There are so many different ways of using this wonderful mexican fruit! One cannot grow up in Texas without eating avocado! People only think of it usually with mexican food, guacamole sauce for example. But the avocado has multiple uses! Even in sweet deserts! Yes! For example in sherberts and ice creams, milkshakes, delicious!
The oil has many benefits also. It is used in hair-dressings, facial creams, hand lotions and fine soaps.
For example in Italy and “home” in France, there is much interest for the oil of the avocado…
I have always loved to cook as a child, enjoying growing up with my grandmother who was one of the great french chefs, who for some 30 years was Head Chef for the late great american entrepreneur Stanley Marcus of Dallas (Founder of Neiman-Marcus).
- 1 1/2 cups buttermilk
- 3 tablespoons hot sauce
- 4 firm-ripe avocados, peeled, pitted, and each sliced into 8 even pieces
- 1 1/2 cups sour cream
- 1/4 cup fresh lime juice
- 1/4 cup plus 2 tablespoons chopped cilantro leaves
- 1/4 cup diced red onion
- 1 Serrano pepper, seeded and minced
- 1 1/2 teaspoons salt, divided
- Vegetable oil, for frying
- 1 1/2 cups fine yellow cornmeal
- 3 tablespoons flour
- 3/4 teaspoon Essence, plus more for seasoning, recipe follows
- 3/4 teaspoon baking powder
- Lime wedges, for garnish
In a medium bowl, combine buttermilk, hot sauce and avocado slices. Soak for 30 minutes.
In a small bowl, combine the sour cream, lime juice, cilantro, red onion, Serrano pepper, and 1/2 teaspoon of salt. Stir to combine. Chill until ready to use.
In a medium Dutch oven or deep-fryer, fill oil to a depth of 3 to 4 inches (no more than halfway up the sides of the pan.) Heat oil to 375 degrees F over medium-high heat.
Combine cornmeal, flour, Essence, baking powder, and the remaining teaspoon of salt in a shallow dish. Dredge soaked avocado slices in the cornmeal mixture, shaking to remove excess cornmeal.
Place avocado slices in the hot oil and fry until golden, about 1 to 2 minutes each side.

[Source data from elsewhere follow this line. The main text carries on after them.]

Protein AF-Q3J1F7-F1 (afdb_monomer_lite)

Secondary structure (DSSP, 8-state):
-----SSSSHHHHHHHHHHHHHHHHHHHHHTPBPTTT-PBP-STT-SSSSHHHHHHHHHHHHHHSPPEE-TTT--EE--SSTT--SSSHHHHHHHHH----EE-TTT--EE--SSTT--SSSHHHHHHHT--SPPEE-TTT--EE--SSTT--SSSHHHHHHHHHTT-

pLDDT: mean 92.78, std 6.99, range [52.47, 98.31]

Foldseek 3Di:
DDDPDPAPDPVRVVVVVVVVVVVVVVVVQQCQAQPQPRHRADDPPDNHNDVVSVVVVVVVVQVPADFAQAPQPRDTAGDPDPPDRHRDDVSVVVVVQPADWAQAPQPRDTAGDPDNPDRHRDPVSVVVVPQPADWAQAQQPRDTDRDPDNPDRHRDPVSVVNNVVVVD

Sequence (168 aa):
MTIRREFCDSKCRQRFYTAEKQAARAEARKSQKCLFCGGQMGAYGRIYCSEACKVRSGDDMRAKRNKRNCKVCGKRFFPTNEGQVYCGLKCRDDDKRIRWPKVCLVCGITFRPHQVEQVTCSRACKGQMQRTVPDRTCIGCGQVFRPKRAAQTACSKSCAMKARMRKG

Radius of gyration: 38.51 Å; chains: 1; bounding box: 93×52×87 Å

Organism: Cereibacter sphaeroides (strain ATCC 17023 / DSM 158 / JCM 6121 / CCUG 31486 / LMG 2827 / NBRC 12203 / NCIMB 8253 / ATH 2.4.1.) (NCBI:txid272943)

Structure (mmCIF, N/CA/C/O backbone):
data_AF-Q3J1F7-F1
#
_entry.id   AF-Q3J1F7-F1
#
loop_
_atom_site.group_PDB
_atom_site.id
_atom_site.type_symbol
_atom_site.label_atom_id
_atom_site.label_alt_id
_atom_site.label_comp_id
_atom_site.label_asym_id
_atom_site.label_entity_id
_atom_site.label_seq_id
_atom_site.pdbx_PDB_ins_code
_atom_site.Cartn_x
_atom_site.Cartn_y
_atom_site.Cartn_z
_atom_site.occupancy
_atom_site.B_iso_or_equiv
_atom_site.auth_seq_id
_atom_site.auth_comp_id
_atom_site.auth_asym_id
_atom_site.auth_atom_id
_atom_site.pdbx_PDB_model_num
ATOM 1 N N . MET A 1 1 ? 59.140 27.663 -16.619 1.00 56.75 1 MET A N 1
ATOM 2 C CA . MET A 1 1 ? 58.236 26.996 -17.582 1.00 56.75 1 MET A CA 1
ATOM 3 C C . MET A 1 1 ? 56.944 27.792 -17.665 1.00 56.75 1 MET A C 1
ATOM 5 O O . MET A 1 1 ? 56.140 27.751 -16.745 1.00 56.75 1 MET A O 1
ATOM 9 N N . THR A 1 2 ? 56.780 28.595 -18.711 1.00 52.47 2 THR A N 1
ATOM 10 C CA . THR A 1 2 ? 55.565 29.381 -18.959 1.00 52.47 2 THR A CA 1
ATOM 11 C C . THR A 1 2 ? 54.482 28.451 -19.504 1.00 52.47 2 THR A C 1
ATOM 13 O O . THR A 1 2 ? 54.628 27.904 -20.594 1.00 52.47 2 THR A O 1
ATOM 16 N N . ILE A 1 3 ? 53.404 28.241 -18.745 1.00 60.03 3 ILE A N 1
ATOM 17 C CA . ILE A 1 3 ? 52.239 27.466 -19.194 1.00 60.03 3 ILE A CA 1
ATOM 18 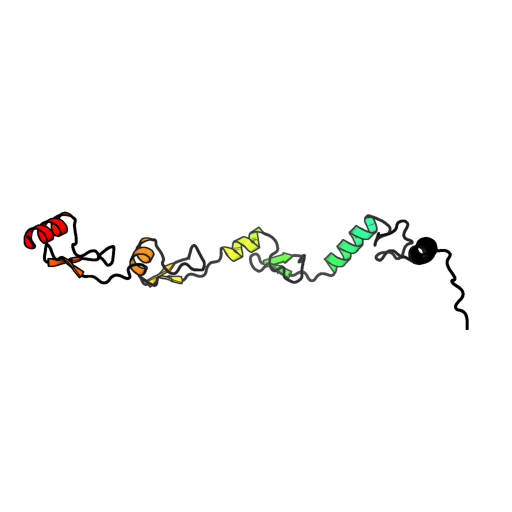C C . ILE A 1 3 ? 51.566 28.266 -20.315 1.00 60.03 3 ILE A C 1
ATOM 20 O O . ILE A 1 3 ? 50.929 29.290 -20.058 1.00 60.03 3 ILE A O 1
ATOM 24 N N . ARG A 1 4 ? 51.735 27.841 -21.573 1.00 65.75 4 ARG A N 1
ATOM 25 C CA . ARG A 1 4 ? 50.988 28.419 -22.697 1.00 65.75 4 ARG A CA 1
ATOM 26 C C . ARG A 1 4 ? 49.501 28.149 -22.466 1.00 65.75 4 ARG A C 1
ATOM 28 O O . ARG A 1 4 ? 49.099 27.004 -22.291 1.00 65.75 4 ARG A O 1
ATOM 35 N N . ARG A 1 5 ? 48.680 29.203 -22.454 1.00 74.00 5 ARG A N 1
ATOM 36 C CA . ARG A 1 5 ? 47.220 29.052 -22.472 1.00 74.00 5 ARG A CA 1
ATOM 37 C C . ARG A 1 5 ? 46.823 28.471 -23.830 1.00 74.00 5 ARG A C 1
ATOM 39 O O . ARG A 1 5 ? 46.947 29.148 -24.841 1.00 74.00 5 ARG A O 1
ATOM 46 N N . GLU A 1 6 ? 46.350 27.229 -23.832 1.00 84.88 6 GLU A N 1
ATOM 47 C CA . GLU A 1 6 ? 45.886 26.506 -25.029 1.00 84.88 6 GLU A CA 1
ATOM 48 C C . GLU A 1 6 ? 44.568 27.061 -25.600 1.00 84.88 6 GLU A C 1
ATOM 50 O O . GLU A 1 6 ? 44.202 26.761 -26.732 1.00 84.88 6 GLU A O 1
ATOM 55 N N . PHE A 1 7 ? 43.853 27.895 -24.836 1.00 92.62 7 PHE A N 1
ATOM 56 C CA . PHE A 1 7 ? 42.551 28.442 -25.216 1.00 92.62 7 PHE A CA 1
ATOM 57 C C . PHE A 1 7 ? 42.498 29.960 -25.049 1.00 92.62 7 PHE A C 1
ATOM 59 O O . PHE A 1 7 ? 43.028 30.509 -24.081 1.00 92.62 7 PHE A O 1
ATOM 66 N N . CYS A 1 8 ? 41.791 30.608 -25.980 1.00 92.25 8 CYS A N 1
ATOM 67 C CA . CYS A 1 8 ? 41.609 32.056 -26.034 1.00 92.25 8 CYS A CA 1
ATOM 68 C C . CYS A 1 8 ? 40.863 32.614 -24.801 1.00 92.25 8 CYS A C 1
ATOM 70 O O . CYS A 1 8 ? 41.230 33.650 -24.254 1.00 92.25 8 CYS A O 1
ATOM 72 N N . ASP A 1 9 ? 39.836 31.891 -24.345 1.00 94.00 9 ASP A N 1
ATOM 73 C CA . ASP A 1 9 ? 38.978 32.210 -23.206 1.00 94.00 9 ASP A CA 1
ATOM 74 C C . ASP A 1 9 ? 38.267 30.934 -22.684 1.00 94.00 9 ASP A C 1
ATOM 76 O O . ASP A 1 9 ? 38.468 29.816 -23.180 1.00 94.00 9 ASP A O 1
ATOM 80 N N . SER A 1 10 ? 37.414 31.081 -21.666 1.00 92.00 10 SER A N 1
ATOM 81 C CA . SER A 1 10 ? 36.631 29.970 -21.104 1.00 92.00 10 SER A CA 1
ATOM 82 C C . SER A 1 10 ? 35.578 29.404 -22.071 1.00 92.00 10 SER A C 1
ATOM 84 O O . SER A 1 10 ? 35.277 28.209 -22.003 1.00 92.00 10 SER A O 1
ATOM 86 N N . LYS A 1 11 ? 35.050 30.210 -23.002 1.00 96.25 11 LYS A N 1
ATOM 87 C CA . LYS A 1 11 ? 34.052 29.787 -23.999 1.00 96.25 11 LYS A CA 1
ATOM 88 C C . LYS A 1 11 ? 34.694 28.910 -25.077 1.00 96.25 11 LYS A C 1
ATOM 90 O O . LYS A 1 11 ? 34.133 27.870 -25.415 1.00 96.25 11 LYS A O 1
ATOM 95 N N . CYS A 1 12 ? 35.877 29.288 -25.563 1.00 94.31 12 CYS A N 1
ATOM 96 C CA . CYS A 1 12 ? 36.766 28.515 -26.432 1.00 94.31 12 CYS A CA 1
ATOM 97 C C . CYS A 1 12 ? 36.991 27.115 -25.832 1.00 94.31 12 CYS A C 1
ATOM 99 O O . CYS A 1 12 ? 36.709 26.104 -26.480 1.00 94.31 12 CYS A O 1
ATOM 101 N N . ARG A 1 13 ? 37.388 27.051 -24.553 1.00 93.00 13 ARG A N 1
ATOM 102 C CA . ARG A 1 13 ? 37.599 25.791 -23.820 1.00 93.00 13 ARG A CA 1
ATOM 103 C C . ARG A 1 13 ? 36.319 24.950 -23.701 1.00 93.00 13 ARG A C 1
ATOM 105 O O . ARG A 1 13 ? 36.341 23.747 -23.950 1.00 93.00 13 ARG A O 1
ATOM 112 N N . GLN A 1 14 ? 35.186 25.561 -23.348 1.00 95.25 14 GLN A N 1
ATOM 113 C CA . GLN A 1 14 ? 33.908 24.848 -23.228 1.00 95.25 14 GLN A CA 1
ATOM 114 C C . GLN A 1 14 ? 33.423 24.291 -24.574 1.00 95.25 14 GLN A C 1
ATOM 116 O O . GLN A 1 14 ? 32.930 23.161 -24.623 1.00 95.25 14 GLN A O 1
ATOM 121 N N . ARG A 1 15 ? 33.568 25.056 -25.664 1.00 95.69 15 ARG A N 1
ATOM 122 C CA . ARG A 1 15 ? 33.220 24.617 -27.024 1.00 95.69 15 ARG A CA 1
ATOM 123 C C . ARG A 1 15 ? 34.055 23.418 -27.449 1.00 95.69 15 ARG A C 1
ATOM 125 O O . ARG A 1 15 ? 33.473 22.450 -27.927 1.00 95.69 15 ARG A O 1
ATOM 132 N N . PHE A 1 16 ? 35.364 23.454 -27.200 1.00 95.06 16 PHE A N 1
ATOM 133 C CA . PHE A 1 16 ? 36.269 22.343 -27.490 1.00 95.06 16 PHE A CA 1
ATOM 134 C C . PHE A 1 16 ? 35.805 21.046 -26.812 1.00 95.06 16 PHE A C 1
ATOM 136 O O . PHE A 1 16 ? 35.472 20.083 -27.497 1.00 95.06 16 PHE A O 1
ATOM 143 N N . TYR A 1 17 ? 35.644 21.045 -25.484 1.00 94.69 17 TYR A N 1
ATOM 144 C CA . TYR A 1 17 ? 35.203 19.837 -24.774 1.00 94.69 17 TYR A CA 1
ATOM 145 C C . TYR A 1 17 ? 33.776 19.411 -25.123 1.00 94.69 17 TYR A C 1
ATOM 147 O O . TYR A 1 17 ? 33.441 18.230 -25.049 1.00 94.69 17 TYR A O 1
ATOM 155 N N . THR A 1 18 ? 32.897 20.354 -25.470 1.00 95.62 18 THR A N 1
ATOM 156 C CA . THR A 1 18 ? 31.538 20.017 -25.913 1.00 95.62 18 THR A CA 1
ATOM 157 C C . THR A 1 18 ? 31.574 19.320 -27.269 1.00 95.62 18 THR A C 1
ATOM 159 O O . THR A 1 18 ? 30.906 18.300 -27.427 1.00 95.62 18 THR A O 1
ATOM 162 N N . ALA A 1 19 ? 32.373 19.820 -28.214 1.00 94.88 19 ALA A N 1
ATOM 163 C CA . ALA A 1 19 ? 32.571 19.203 -29.521 1.00 94.88 19 ALA A CA 1
ATOM 164 C C . ALA A 1 19 ? 33.220 17.818 -29.392 1.00 94.88 19 ALA A C 1
ATOM 166 O O . ALA A 1 19 ? 32.728 16.858 -29.977 1.00 94.88 19 ALA A O 1
ATOM 167 N N . GLU A 1 20 ? 34.241 17.682 -28.546 1.00 95.25 20 GLU A N 1
ATOM 168 C CA . GLU A 1 20 ? 34.893 16.401 -28.257 1.00 95.25 20 GLU A CA 1
ATOM 169 C C . GLU A 1 20 ? 33.902 15.385 -27.660 1.00 95.25 20 GLU A C 1
ATOM 171 O O . GLU A 1 20 ? 33.766 14.266 -28.156 1.00 95.25 20 GLU A O 1
ATOM 176 N N . LYS A 1 21 ? 33.101 15.794 -26.663 1.00 95.00 21 LYS A N 1
ATOM 177 C CA . LYS A 1 21 ? 32.025 14.955 -26.104 1.00 95.00 21 LYS A CA 1
ATOM 178 C C . LYS A 1 21 ? 30.970 14.588 -27.147 1.00 95.00 21 LYS A C 1
ATOM 180 O O . LYS A 1 21 ? 30.434 13.481 -27.102 1.00 95.00 21 LYS A O 1
ATOM 185 N N . GLN A 1 22 ? 30.621 15.501 -28.052 1.00 90.69 22 GLN A N 1
ATOM 186 C CA . GLN A 1 22 ? 29.674 15.228 -29.134 1.00 90.69 22 GLN A CA 1
ATOM 187 C C . GLN A 1 22 ? 30.247 14.223 -30.138 1.00 90.69 22 GLN A C 1
ATOM 189 O O . GLN A 1 22 ? 29.533 13.288 -30.500 1.00 90.69 22 GLN A O 1
ATOM 194 N N . ALA A 1 23 ? 31.518 14.358 -30.519 1.00 91.50 23 ALA A N 1
ATOM 195 C CA . ALA A 1 23 ? 32.217 13.424 -31.396 1.00 91.50 23 ALA A CA 1
ATOM 196 C C . ALA A 1 23 ? 32.319 12.027 -30.764 1.00 91.50 23 ALA A C 1
ATOM 198 O O . ALA A 1 23 ? 31.919 11.045 -31.385 1.00 91.50 23 ALA A O 1
ATOM 199 N N . ALA A 1 24 ? 32.722 11.933 -29.492 1.00 91.12 24 ALA A N 1
ATOM 200 C CA . ALA A 1 24 ? 32.770 10.667 -28.759 1.00 91.12 24 ALA A CA 1
ATOM 201 C C . ALA A 1 24 ? 31.388 9.992 -28.669 1.00 91.12 24 ALA A C 1
ATOM 203 O O . ALA A 1 24 ? 31.253 8.788 -28.886 1.00 91.12 24 ALA A O 1
ATOM 204 N N . ARG A 1 25 ? 30.323 10.768 -28.411 1.00 88.81 25 ARG A N 1
ATOM 205 C CA . ARG A 1 25 ? 28.940 10.259 -28.439 1.00 88.81 25 ARG A CA 1
ATOM 206 C C . ARG A 1 25 ? 28.515 9.822 -29.840 1.00 88.81 25 ARG A C 1
ATOM 208 O O . ARG A 1 25 ? 27.775 8.851 -29.948 1.00 88.81 25 ARG A O 1
ATOM 215 N N . ALA A 1 26 ? 28.926 10.531 -30.891 1.00 87.12 26 ALA A N 1
ATOM 216 C CA . ALA A 1 26 ? 28.636 10.161 -32.274 1.00 87.12 26 ALA A CA 1
ATOM 217 C C . ALA A 1 26 ? 29.310 8.839 -32.656 1.00 87.12 26 ALA A C 1
ATOM 219 O O . ALA A 1 26 ? 28.668 7.991 -33.269 1.00 87.12 26 ALA A O 1
ATOM 220 N N . GLU A 1 27 ? 30.551 8.626 -32.226 1.00 89.00 27 GLU A N 1
ATOM 221 C CA . GLU A 1 27 ? 31.272 7.378 -32.471 1.00 89.00 27 GLU A CA 1
ATOM 222 C C . GLU A 1 27 ? 30.659 6.204 -31.696 1.00 89.00 27 GLU A C 1
ATOM 224 O O . GLU A 1 27 ? 30.346 5.169 -32.281 1.00 89.00 27 GLU A O 1
ATOM 229 N N . ALA A 1 28 ? 30.337 6.398 -30.412 1.00 86.88 28 ALA A N 1
ATOM 230 C CA . ALA A 1 28 ? 29.636 5.393 -29.609 1.00 86.88 28 ALA A CA 1
ATOM 231 C C . ALA A 1 28 ? 28.251 5.013 -30.176 1.00 86.88 28 ALA A C 1
ATOM 233 O O . ALA A 1 28 ? 27.770 3.904 -29.956 1.00 86.88 28 ALA A O 1
ATOM 234 N N . ARG A 1 29 ? 27.592 5.910 -30.925 1.00 83.44 29 ARG A N 1
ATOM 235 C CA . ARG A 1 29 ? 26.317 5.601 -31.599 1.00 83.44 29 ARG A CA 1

Using a slotted spoon, remove slices and drain on a paper towel-lined plate. Season with additional Essence. Serve immediately with spicy lime crema and garnish with lime wedges.
ESSENCE Creole Seasoning
(also referred to as Bayou Blast):
- 2 1/2 tablespoons paprika
- 2 tablespoons salt
- 2 tablespoons garlic powder
- 1 tablespoon black pepper
- 1 tablespoon onion powder
- 1 tablespoon cayenne pepper
- 1 tablespoon dried oregano
- 1 tablespoon dried thyme
- Combine all ingredients thoroughly.
Yield: 2/3 cup
This is a great summer dish! but works year round. Trust me!